As a DM I'd rule that a "known" or obvious place cannot be someplace you've only seen/gained access to via the power you're using. Thus you'd only be able to scout one room ahead as you troop through the dungeon (still a ridiculously useful ability).
Once I get to the dungeon's level, I map it out by placing the sensor at five-foot increments in a given direction, and noting what I see on some parchment I purchased for the purpose.
I then take a five-foot offset, and run down that row again.
I then take another foot-foot offset....

At any given time, I'm specifying the location in an obvious manner - X feet north (or south), Y feet east (or West) of my current position.

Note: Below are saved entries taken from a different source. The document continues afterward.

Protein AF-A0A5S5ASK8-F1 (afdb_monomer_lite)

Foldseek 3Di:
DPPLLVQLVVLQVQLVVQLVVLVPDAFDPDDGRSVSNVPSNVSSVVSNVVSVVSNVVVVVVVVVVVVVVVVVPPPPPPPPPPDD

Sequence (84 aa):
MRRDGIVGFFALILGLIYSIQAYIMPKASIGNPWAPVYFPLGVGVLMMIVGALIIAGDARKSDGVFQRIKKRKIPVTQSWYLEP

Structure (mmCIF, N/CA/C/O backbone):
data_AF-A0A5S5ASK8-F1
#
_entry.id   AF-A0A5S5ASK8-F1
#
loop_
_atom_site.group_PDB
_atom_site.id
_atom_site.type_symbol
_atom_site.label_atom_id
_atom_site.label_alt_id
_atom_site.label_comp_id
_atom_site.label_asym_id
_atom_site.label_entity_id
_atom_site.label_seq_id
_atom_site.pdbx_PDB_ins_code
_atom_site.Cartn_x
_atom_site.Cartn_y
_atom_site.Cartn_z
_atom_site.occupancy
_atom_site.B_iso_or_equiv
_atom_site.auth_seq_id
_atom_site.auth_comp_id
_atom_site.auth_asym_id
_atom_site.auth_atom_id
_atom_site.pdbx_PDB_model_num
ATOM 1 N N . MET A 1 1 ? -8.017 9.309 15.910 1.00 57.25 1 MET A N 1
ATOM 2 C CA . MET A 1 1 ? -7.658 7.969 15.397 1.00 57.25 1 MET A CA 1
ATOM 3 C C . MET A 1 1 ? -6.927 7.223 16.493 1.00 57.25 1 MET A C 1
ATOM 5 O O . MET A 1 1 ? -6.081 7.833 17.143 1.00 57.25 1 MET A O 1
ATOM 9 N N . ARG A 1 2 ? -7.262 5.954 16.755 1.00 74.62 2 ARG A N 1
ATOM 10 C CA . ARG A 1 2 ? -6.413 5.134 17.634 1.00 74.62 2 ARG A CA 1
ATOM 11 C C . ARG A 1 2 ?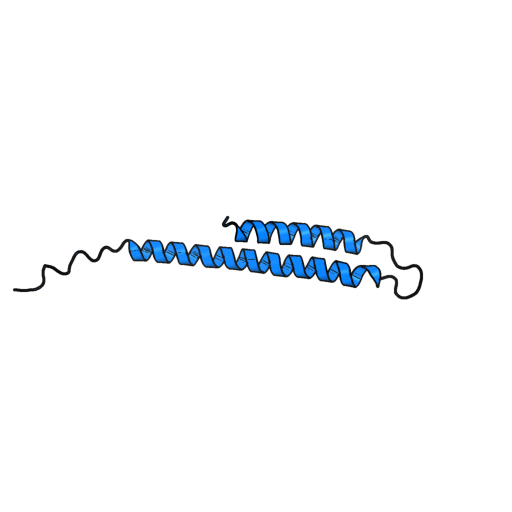 -5.048 4.941 16.967 1.00 74.62 2 ARG A C 1
ATOM 13 O O . ARG A 1 2 ? -4.921 5.135 15.759 1.00 74.62 2 ARG A O 1
ATOM 20 N N . ARG A 1 3 ? -4.034 4.562 17.756 1.00 79.00 3 ARG A N 1
ATOM 21 C CA . ARG A 1 3 ? -2.678 4.263 17.253 1.00 79.00 3 ARG A CA 1
ATOM 22 C C . ARG A 1 3 ? -2.732 3.309 16.049 1.00 79.00 3 ARG A C 1
ATOM 24 O O . ARG A 1 3 ? -2.054 3.551 15.060 1.00 79.00 3 ARG A O 1
ATOM 31 N N . ASP A 1 4 ? -3.632 2.329 16.095 1.00 85.19 4 ASP A N 1
ATOM 32 C CA . ASP A 1 4 ? -3.858 1.344 15.033 1.00 85.19 4 ASP A CA 1
ATOM 33 C C . ASP A 1 4 ? -4.319 1.991 13.711 1.00 85.19 4 ASP A C 1
ATOM 35 O O . ASP A 1 4 ? -3.759 1.704 12.655 1.00 85.19 4 ASP A O 1
ATOM 39 N N . GLY A 1 5 ? -5.273 2.929 13.751 1.00 89.50 5 GLY A N 1
ATOM 40 C CA . GLY A 1 5 ? -5.754 3.628 12.553 1.00 89.50 5 GLY A CA 1
ATOM 41 C C . GLY A 1 5 ? -4.678 4.481 11.869 1.00 89.50 5 GLY A C 1
ATOM 42 O O . GLY A 1 5 ? -4.634 4.546 10.642 1.00 89.50 5 GLY A O 1
ATOM 43 N N . ILE A 1 6 ? -3.768 5.080 12.646 1.00 93.06 6 ILE A N 1
ATOM 44 C CA . ILE A 1 6 ? -2.617 5.828 12.109 1.00 93.06 6 ILE A CA 1
ATOM 45 C C . ILE A 1 6 ? -1.653 4.870 11.399 1.00 93.06 6 ILE A C 1
ATOM 47 O O . ILE A 1 6 ? -1.242 5.142 10.273 1.00 93.06 6 ILE A O 1
ATOM 51 N N . VAL A 1 7 ? -1.338 3.725 12.013 1.00 94.44 7 VAL A N 1
ATOM 52 C CA . VAL A 1 7 ? -0.480 2.694 11.401 1.00 94.44 7 VAL A CA 1
ATOM 53 C C . VAL A 1 7 ? 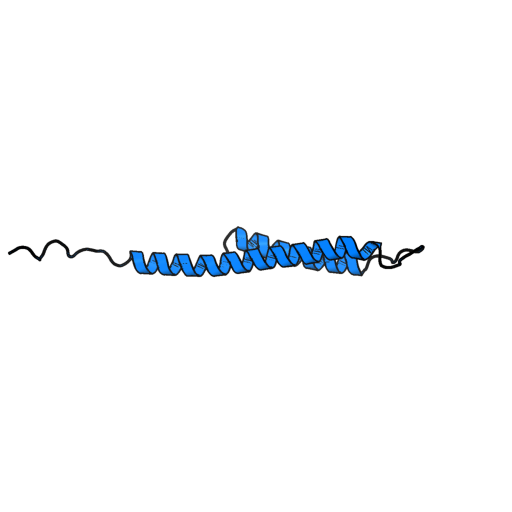-1.076 2.196 10.083 1.00 94.44 7 VAL A C 1
ATOM 55 O O . VAL A 1 7 ? -0.361 2.118 9.085 1.00 94.44 7 VAL A O 1
ATOM 58 N N . GLY A 1 8 ? -2.383 1.922 10.045 1.00 95.50 8 GLY A N 1
ATOM 59 C CA . GLY A 1 8 ? -3.059 1.505 8.816 1.00 95.50 8 GLY A CA 1
ATOM 60 C C . GLY A 1 8 ? -3.023 2.572 7.714 1.00 95.50 8 GLY A C 1
ATOM 61 O O . GLY A 1 8 ? -2.813 2.244 6.546 1.00 95.50 8 GLY A O 1
ATOM 62 N N . PHE A 1 9 ? -3.142 3.852 8.076 1.00 95.88 9 PHE A N 1
ATOM 63 C CA . PHE A 1 9 ? -3.039 4.967 7.130 1.00 95.88 9 PHE A CA 1
ATOM 64 C C . PHE A 1 9 ? -1.634 5.102 6.535 1.00 95.88 9 PHE A C 1
ATOM 66 O O . PHE A 1 9 ? -1.485 5.215 5.318 1.00 95.88 9 PHE A O 1
ATOM 73 N N . PHE A 1 10 ? -0.593 5.015 7.366 1.00 96.69 10 PHE A N 1
ATOM 74 C CA . PHE A 1 10 ? 0.785 5.007 6.874 1.00 96.69 10 PHE A CA 1
ATOM 75 C C . PHE A 1 10 ? 1.077 3.778 6.012 1.00 96.69 10 PHE A C 1
ATOM 77 O O . PHE A 1 10 ? 1.727 3.916 4.980 1.00 96.69 10 PHE A O 1
ATOM 84 N N . ALA A 1 11 ? 0.567 2.599 6.376 1.00 96.62 11 ALA A N 1
ATOM 85 C CA . ALA A 1 11 ? 0.714 1.394 5.563 1.00 96.62 11 ALA A CA 1
ATOM 86 C C . ALA A 1 11 ? 0.086 1.554 4.165 1.00 96.62 11 ALA A C 1
ATOM 88 O O . ALA A 1 11 ? 0.697 1.137 3.182 1.00 96.62 11 ALA A O 1
ATOM 89 N N . LEU A 1 12 ? -1.075 2.216 4.056 1.00 97.44 12 LEU A N 1
ATOM 90 C CA . LEU A 1 12 ? -1.684 2.552 2.763 1.00 97.44 12 LEU A CA 1
ATOM 91 C C . LEU A 1 12 ? -0.812 3.502 1.938 1.00 97.44 12 LEU A C 1
ATOM 93 O O . LEU A 1 12 ? -0.548 3.221 0.771 1.00 97.44 12 LEU A O 1
ATOM 97 N N . ILE A 1 13 ? -0.348 4.604 2.536 1.00 97.94 13 ILE A N 1
ATOM 98 C CA . ILE A 1 13 ? 0.488 5.591 1.834 1.00 97.94 13 ILE A CA 1
ATOM 99 C C . ILE A 1 13 ? 1.797 4.955 1.368 1.00 97.94 13 ILE A C 1
ATOM 101 O O . ILE A 1 13 ? 2.171 5.089 0.205 1.00 97.94 13 ILE A O 1
ATOM 105 N N . LEU A 1 14 ? 2.486 4.243 2.261 1.00 97.75 14 LEU A N 1
ATOM 106 C CA . LEU A 1 14 ? 3.755 3.598 1.944 1.00 97.75 14 LEU A CA 1
ATOM 107 C C . LEU A 1 14 ? 3.573 2.492 0.905 1.00 97.75 14 LEU A C 1
ATOM 109 O O . LEU A 1 14 ? 4.363 2.422 -0.031 1.00 97.75 14 LEU A O 1
ATOM 113 N N . GLY A 1 15 ? 2.518 1.680 1.013 1.00 97.81 15 GLY A N 1
ATOM 114 C CA . GLY A 1 15 ? 2.196 0.659 0.017 1.00 97.81 15 GLY A CA 1
ATOM 115 C C . GLY A 1 15 ? 1.907 1.254 -1.364 1.00 97.81 15 GLY A C 1
ATOM 116 O O . GLY A 1 15 ? 2.392 0.729 -2.368 1.00 97.81 15 GLY A O 1
ATOM 117 N N . LEU A 1 16 ? 1.195 2.386 -1.427 1.00 98.12 16 LEU A N 1
ATOM 118 C CA . LEU A 1 16 ? 0.920 3.100 -2.676 1.00 98.12 16 LEU A CA 1
ATOM 119 C C . LEU A 1 16 ? 2.204 3.654 -3.302 1.00 98.12 16 LEU A C 1
ATOM 121 O O . LEU A 1 16 ? 2.482 3.379 -4.468 1.00 98.12 16 LEU A O 1
ATOM 125 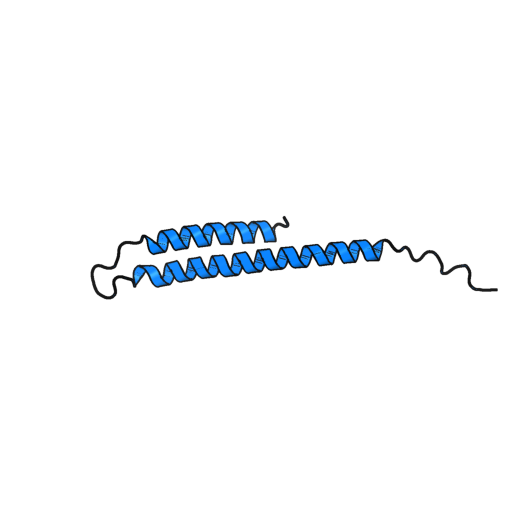N N . ILE A 1 17 ? 3.006 4.388 -2.525 1.00 98.12 17 ILE A N 1
ATOM 126 C CA . ILE A 1 17 ? 4.283 4.946 -2.995 1.00 98.12 17 ILE A CA 1
ATOM 127 C C . ILE A 1 17 ? 5.198 3.819 -3.473 1.00 98.12 17 ILE A C 1
ATOM 129 O O . ILE A 1 17 ? 5.755 3.903 -4.565 1.00 98.12 17 ILE A O 1
ATOM 133 N N . TYR A 1 18 ? 5.318 2.742 -2.698 1.00 96.81 18 TYR A N 1
ATOM 134 C CA . TYR A 1 18 ? 6.153 1.598 -3.047 1.00 96.81 18 TYR A CA 1
ATOM 135 C C . TYR A 1 18 ? 5.680 0.900 -4.328 1.00 96.81 18 TYR A C 1
ATOM 137 O O . TYR A 1 18 ? 6.501 0.565 -5.176 1.00 96.81 18 TYR A O 1
ATOM 145 N N . SER A 1 19 ? 4.367 0.751 -4.522 1.00 97.44 19 SER A N 1
ATOM 146 C CA . SER A 1 19 ? 3.803 0.170 -5.750 1.00 97.44 19 SER A CA 1
ATOM 147 C C . SER A 1 19 ? 4.078 1.042 -6.978 1.00 97.44 19 SER A C 1
ATOM 149 O O . SER A 1 19 ? 4.420 0.522 -8.038 1.00 97.44 19 SER A O 1
ATOM 151 N N . ILE A 1 20 ? 3.978 2.369 -6.838 1.00 97.69 20 ILE A N 1
ATOM 152 C CA . ILE A 1 20 ? 4.324 3.316 -7.910 1.00 97.69 20 ILE A CA 1
ATOM 153 C C . ILE A 1 20 ? 5.814 3.202 -8.250 1.00 97.69 20 ILE A C 1
ATOM 155 O O . ILE A 1 20 ? 6.163 3.068 -9.421 1.00 97.69 20 ILE A O 1
ATOM 159 N N . GLN A 1 21 ? 6.683 3.191 -7.236 1.00 96.88 21 GLN A N 1
ATOM 160 C CA . GLN A 1 21 ? 8.132 3.027 -7.406 1.00 96.88 21 GLN A CA 1
ATOM 161 C C . GLN A 1 21 ? 8.482 1.689 -8.075 1.00 96.88 21 GLN A C 1
ATOM 163 O O . GLN A 1 21 ? 9.332 1.630 -8.962 1.00 96.88 21 GLN A O 1
ATOM 168 N N . ALA A 1 22 ? 7.779 0.618 -7.706 1.00 95.69 22 ALA A N 1
ATOM 169 C CA . ALA A 1 22 ? 7.911 -0.683 -8.345 1.00 95.69 22 ALA A CA 1
ATOM 170 C C . ALA A 1 22 ? 7.513 -0.646 -9.825 1.00 95.69 22 ALA A C 1
ATOM 172 O O . ALA A 1 22 ? 8.179 -1.257 -10.655 1.00 95.69 22 ALA A O 1
ATOM 173 N N . TYR A 1 23 ? 6.452 0.080 -10.174 1.00 95.06 23 TYR A N 1
ATOM 174 C CA . TYR A 1 23 ? 5.961 0.148 -11.548 1.00 95.06 23 TYR A CA 1
ATOM 175 C C . TYR A 1 23 ? 6.868 0.966 -12.482 1.00 95.06 23 TYR A C 1
ATOM 177 O O . TYR A 1 23 ? 6.954 0.669 -13.674 1.00 95.06 23 TYR A O 1
ATOM 185 N N . ILE A 1 24 ? 7.567 1.977 -11.957 1.00 95.50 24 ILE A N 1
ATOM 186 C CA . ILE A 1 24 ? 8.499 2.798 -12.748 1.00 95.50 24 ILE A CA 1
ATOM 187 C C . ILE A 1 24 ? 9.887 2.166 -12.912 1.00 95.50 24 ILE A C 1
ATOM 189 O O . ILE A 1 24 ? 10.741 2.757 -13.576 1.00 95.50 24 ILE A O 1
ATOM 193 N N . MET A 1 25 ? 10.135 0.988 -12.324 1.00 90.75 25 MET A N 1
ATOM 194 C CA . MET A 1 25 ? 11.442 0.343 -12.419 1.00 90.75 25 MET A CA 1
ATOM 195 C C . MET A 1 25 ? 11.838 0.073 -13.881 1.00 90.75 25 MET A C 1
ATOM 197 O O . MET A 1 25 ? 10.988 -0.279 -14.711 1.00 90.75 25 MET A O 1
ATOM 201 N N . PRO A 1 26 ? 13.137 0.203 -14.213 1.00 92.19 26 PRO A N 1
ATOM 202 C CA . PRO A 1 26 ? 13.644 -0.197 -15.514 1.00 92.19 26 PRO A CA 1
ATOM 203 C C . PRO A 1 26 ? 13.307 -1.658 -15.792 1.00 92.19 26 PRO A C 1
ATOM 205 O O . PRO A 1 26 ? 13.452 -2.529 -14.932 1.00 92.19 26 PRO A O 1
ATOM 208 N N . LYS A 1 27 ? 12.861 -1.922 -17.019 1.00 91.88 27 LYS A N 1
ATOM 209 C CA . LYS A 1 27 ? 12.573 -3.285 -17.446 1.00 91.88 27 LYS A CA 1
ATOM 210 C C . LYS A 1 27 ? 13.877 -4.060 -17.613 1.00 91.88 27 LYS A C 1
ATOM 212 O O . LYS A 1 27 ? 14.888 -3.488 -18.023 1.00 91.88 27 LYS A O 1
ATOM 217 N N . ALA A 1 28 ? 13.845 -5.356 -17.313 1.00 91.44 28 ALA A N 1
ATOM 218 C CA . ALA A 1 28 ? 15.011 -6.215 -17.489 1.00 91.44 28 ALA A CA 1
ATOM 219 C C . ALA A 1 28 ? 15.453 -6.236 -18.962 1.00 91.44 28 ALA A C 1
ATOM 221 O O . ALA A 1 28 ? 14.624 -6.336 -19.866 1.00 91.44 28 ALA A O 1
ATOM 222 N N . SER A 1 29 ? 16.764 -6.156 -19.193 1.00 89.50 29 SER A N 1
ATOM 223 C CA . SER A 1 29 ? 17.366 -6.182 -20.532 1.00 89.50 29 SER A CA 1
ATOM 224 C C . SER A 1 29 ? 17.423 -7.584 -21.145 1.00 89.50 29 SER A C 1
ATOM 226 O O . SER A 1 29 ? 17.571 -7.716 -22.356 1.00 89.50 29 SER A O 1
ATOM 228 N N . ILE A 1 30 ? 17.313 -8.628 -20.318 1.00 91.62 30 ILE A N 1
ATOM 229 C CA . ILE A 1 30 ? 17.385 -10.037 -20.712 1.00 91.62 30 ILE A CA 1
ATOM 230 C C . ILE A 1 30 ? 16.271 -10.803 -19.990 1.00 91.62 30 ILE A C 1
ATOM 232 O O . ILE A 1 30 ? 16.047 -10.611 -18.795 1.00 91.62 30 ILE A O 1
ATOM 236 N N . GLY A 1 31 ? 15.592 -11.702 -20.706 1.00 91.50 31 GLY A N 1
ATOM 237 C CA . GLY A 1 31 ? 14.505 -12.515 -20.157 1.00 91.50 31 GLY A CA 1
ATOM 238 C C . GLY A 1 31 ? 13.174 -11.762 -20.097 1.00 91.50 31 GLY A C 1
ATOM 239 O O . GLY A 1 31 ? 12.832 -11.038 -21.028 1.00 91.50 31 GLY A O 1
ATOM 240 N N . ASN A 1 32 ? 12.398 -11.964 -19.024 1.00 92.19 32 ASN A N 1
ATOM 241 C CA . ASN A 1 32 ? 11.096 -11.312 -18.848 1.00 92.19 32 ASN A CA 1
ATOM 242 C C . ASN A 1 32 ? 11.278 -9.848 -18.388 1.00 92.19 32 ASN A C 1
ATOM 244 O O . ASN A 1 32 ? 11.694 -9.633 -17.246 1.00 92.19 32 ASN A O 1
ATOM 248 N N . PRO A 1 33 ? 10.896 -8.844 -19.205 1.00 92.25 33 PRO A N 1
ATOM 249 C CA . PRO A 1 33 ? 11.092 -7.424 -18.894 1.00 92.25 33 PRO A CA 1
ATOM 250 C C . PRO A 1 33 ? 10.413 -6.971 -17.591 1.00 92.25 33 PRO A C 1
ATOM 252 O O . PRO A 1 33 ? 10.894 -6.047 -16.937 1.00 92.25 33 PRO A O 1
ATOM 255 N N . TRP A 1 34 ? 9.321 -7.635 -17.196 1.00 93.75 34 TRP A N 1
ATOM 256 C CA . TRP A 1 34 ? 8.529 -7.322 -16.001 1.00 93.75 34 TRP A CA 1
ATOM 257 C C . TRP A 1 34 ? 8.961 -8.087 -14.748 1.00 93.75 34 TRP A C 1
ATOM 259 O O . TRP A 1 34 ? 8.449 -7.808 -13.664 1.00 93.75 34 TRP A O 1
ATOM 269 N N . ALA A 1 35 ? 9.906 -9.028 -14.861 1.00 92.69 35 ALA A N 1
ATOM 270 C CA . ALA A 1 35 ? 10.390 -9.808 -13.720 1.00 92.69 35 ALA A CA 1
ATOM 271 C C . ALA A 1 35 ? 10.790 -8.954 -12.494 1.00 92.69 35 ALA A C 1
ATOM 273 O O . ALA A 1 35 ? 10.401 -9.328 -11.386 1.00 92.69 35 ALA A O 1
ATOM 274 N N . PRO A 1 36 ? 11.465 -7.792 -12.645 1.00 91.50 36 PRO A N 1
ATOM 275 C CA . PRO A 1 36 ? 11.830 -6.941 -11.508 1.00 91.50 36 PRO A CA 1
ATOM 276 C C . PRO A 1 36 ? 10.637 -6.255 -10.825 1.00 91.50 36 PRO A C 1
ATOM 278 O O . PRO A 1 36 ? 10.757 -5.813 -9.687 1.00 91.50 36 PRO A O 1
ATOM 281 N N . VAL A 1 37 ? 9.490 -6.151 -11.504 1.00 96.31 37 VAL A N 1
ATOM 282 C CA . VAL A 1 37 ? 8.318 -5.397 -11.034 1.00 96.31 37 VAL A CA 1
ATOM 283 C C . VAL A 1 37 ? 7.403 -6.261 -10.166 1.00 96.31 37 VAL A C 1
ATOM 285 O O . VAL A 1 37 ? 6.841 -5.759 -9.196 1.00 96.31 37 VAL A O 1
ATOM 288 N N . TYR A 1 38 ? 7.257 -7.557 -10.468 1.00 94.69 38 TYR A N 1
ATOM 289 C CA . TYR A 1 38 ? 6.229 -8.402 -9.841 1.00 94.69 38 TYR A CA 1
ATOM 290 C C . TYR A 1 38 ? 6.359 -8.523 -8.322 1.00 94.69 38 TYR A C 1
ATOM 292 O O . TYR A 1 38 ? 5.373 -8.341 -7.609 1.00 94.69 38 TYR A O 1
ATOM 300 N N . PHE A 1 39 ? 7.556 -8.827 -7.816 1.00 95.62 39 PHE A N 1
ATOM 301 C CA . PHE A 1 39 ? 7.747 -9.031 -6.380 1.00 95.62 39 PHE A CA 1
ATOM 302 C C . PHE A 1 39 ? 7.558 -7.728 -5.579 1.00 95.62 39 PHE A C 1
ATOM 304 O O . PHE A 1 39 ? 6.729 -7.717 -4.665 1.00 95.62 39 PHE A O 1
ATOM 311 N N . PRO A 1 40 ? 8.215 -6.607 -5.939 1.00 95.69 40 PRO A N 1
ATOM 312 C CA . PRO A 1 40 ? 7.998 -5.330 -5.261 1.00 95.69 40 PRO A CA 1
ATOM 313 C C . PRO A 1 40 ? 6.544 -4.851 -5.357 1.00 95.69 40 PRO A C 1
ATOM 315 O O . PRO A 1 40 ? 5.950 -4.431 -4.365 1.00 95.69 40 PRO A O 1
ATOM 318 N N . LEU A 1 41 ? 5.908 -4.980 -6.522 1.00 97.00 41 LEU A N 1
ATOM 319 C CA . LEU A 1 41 ? 4.512 -4.577 -6.672 1.00 97.00 41 LEU A CA 1
ATOM 320 C C . LEU A 1 41 ? 3.580 -5.427 -5.792 1.00 97.00 41 LEU A C 1
ATOM 322 O O . LEU A 1 41 ? 2.686 -4.885 -5.145 1.00 97.00 41 LEU A O 1
ATOM 326 N N . GLY A 1 42 ? 3.838 -6.733 -5.683 1.00 97.25 42 GLY A N 1
ATOM 327 C CA . GLY A 1 42 ? 3.115 -7.621 -4.771 1.00 97.25 42 GLY A CA 1
ATOM 328 C C . GLY A 1 42 ? 3.227 -7.197 -3.303 1.00 97.25 42 GLY A C 1
ATOM 329 O O . GLY A 1 42 ? 2.217 -7.153 -2.599 1.00 97.25 42 GLY A O 1
ATOM 330 N N . VAL A 1 43 ? 4.424 -6.820 -2.846 1.00 97.69 43 VAL A N 1
ATOM 331 C CA . VAL A 1 43 ? 4.641 -6.316 -1.477 1.00 97.69 43 VAL A CA 1
ATOM 332 C C . VAL A 1 43 ? 3.878 -5.009 -1.238 1.00 97.69 43 VAL A C 1
ATOM 334 O O . VAL A 1 43 ? 3.211 -4.871 -0.211 1.00 97.69 43 VAL A O 1
ATOM 337 N N . GLY A 1 44 ? 3.911 -4.074 -2.192 1.00 97.88 44 GLY A N 1
ATOM 338 C CA . GLY A 1 44 ? 3.181 -2.807 -2.089 1.00 97.88 44 GLY A CA 1
ATOM 339 C C . GLY A 1 44 ? 1.666 -2.999 -2.015 1.00 97.88 44 GLY A C 1
ATOM 340 O O . GLY A 1 44 ? 1.003 -2.419 -1.151 1.00 97.88 44 GLY A O 1
ATOM 341 N N . VAL A 1 45 ? 1.122 -3.885 -2.852 1.00 97.69 45 VAL A N 1
ATOM 342 C CA . VAL A 1 45 ? -0.299 -4.262 -2.821 1.00 97.69 45 VAL A CA 1
ATOM 343 C C . VAL A 1 45 ? -0.671 -4.918 -1.493 1.00 97.69 45 VAL A C 1
ATOM 345 O O . VAL A 1 45 ? -1.684 -4.552 -0.895 1.00 97.69 45 VAL A O 1
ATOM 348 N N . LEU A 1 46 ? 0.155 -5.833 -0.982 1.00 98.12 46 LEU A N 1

With five-foot "grid positions", a 400-foot by 400-foot dungeon (assuming a reasonably level floor, but we can account for 3d if we like) takes 6,400 invocations of the item to map out (fully). If it takes a standard action to note nearby walls on my map, then that takes me 12,800 rounds - at ten minutes per round, that's 1,280 minutes, or 21 hours and 20 minutes. One day's, and I have an enormous area covered. If I judge that 10-foot increments are sufficient, that drops to five hours and 20 minutes. If I judge that 20-foot increments are sufficient (in natural blackness with no darkvision, I do get a ten-foot radius, after all), that drops to 1 hour, 20 minutes.

Generally, though, I won't really need to know more than one or two rooms in advance.
 

Personally, I never introduce psionic into my game. So that is my first choice of getting rid of that item.:lol:

But if you are a DM and just think item to be too useful, you can either counter it by putting various dungeon features (say, magical complete darkness or very wide dark cavern area). Or, simply increase the cost of that item.

And, at higher level modules, important part of the dungeons are often completely protected against divinations or not in the same plane, or even in some special plane or demiplane which PCs don't even know it's existence.

Controlling divinations are up to the DM and should be done by his own taste. Some DMs simply allow most of the divinations work as players desire. Other DMs try to make them almost useless. Most of the DMs are between those two I guess.
 

Once I get to the dungeon's level, I map it out by placing the sensor at five-foot increments in a given direction, and noting what I see on some parchment I purchased for the purpose.
I then take a five-foot offset, and run down that row again.
I then take another foot-foot offset....

At any given time, I'm specifying the location in an obvious manner - X feet north (or south), Y feet east (or West) of my current position.

With five-foot "grid positions", a 400-foot by 400-foot dungeon (assuming a reasonably level floor, but we can account for 3d if we like) takes 6,400 invocations of the item to map out (fully). If it takes a standard action to note nearby walls on my map, then that takes me 12,800 rounds - at ten minutes per round, that's 1,280 minutes, or 21 hours and 20 minutes. One day's, and I have an enormous area covered. If I judge that 10-foot increments are sufficient, that drops to five hours and 20 minutes. If I judge that 20-foot increments are sufficient (in natural blackness with no darkvision, I do get a ten-foot radius, after all), that drops to 1 hour, 20 minutes.

Generally, though, I won't really need to know more than one or two rooms in advance.

You know I don't think this would work. I've always assumed that the implication of needing to be familiar with the area you are viewing is a representation of the fantasy trope for scrying and teleportation that you need to hold an image of the location in your mind in order to project to that point.
 

You know I don't think this would work. I've always assumed that the implication of needing to be familiar with the area you are viewing is a representation of the fantasy trope for scrying and teleportation that you need to hold an image of the location in your mind in order to project to that point.
How, then, do you handle the explicitly permitted things the ability permits, like looking on the other side of the door?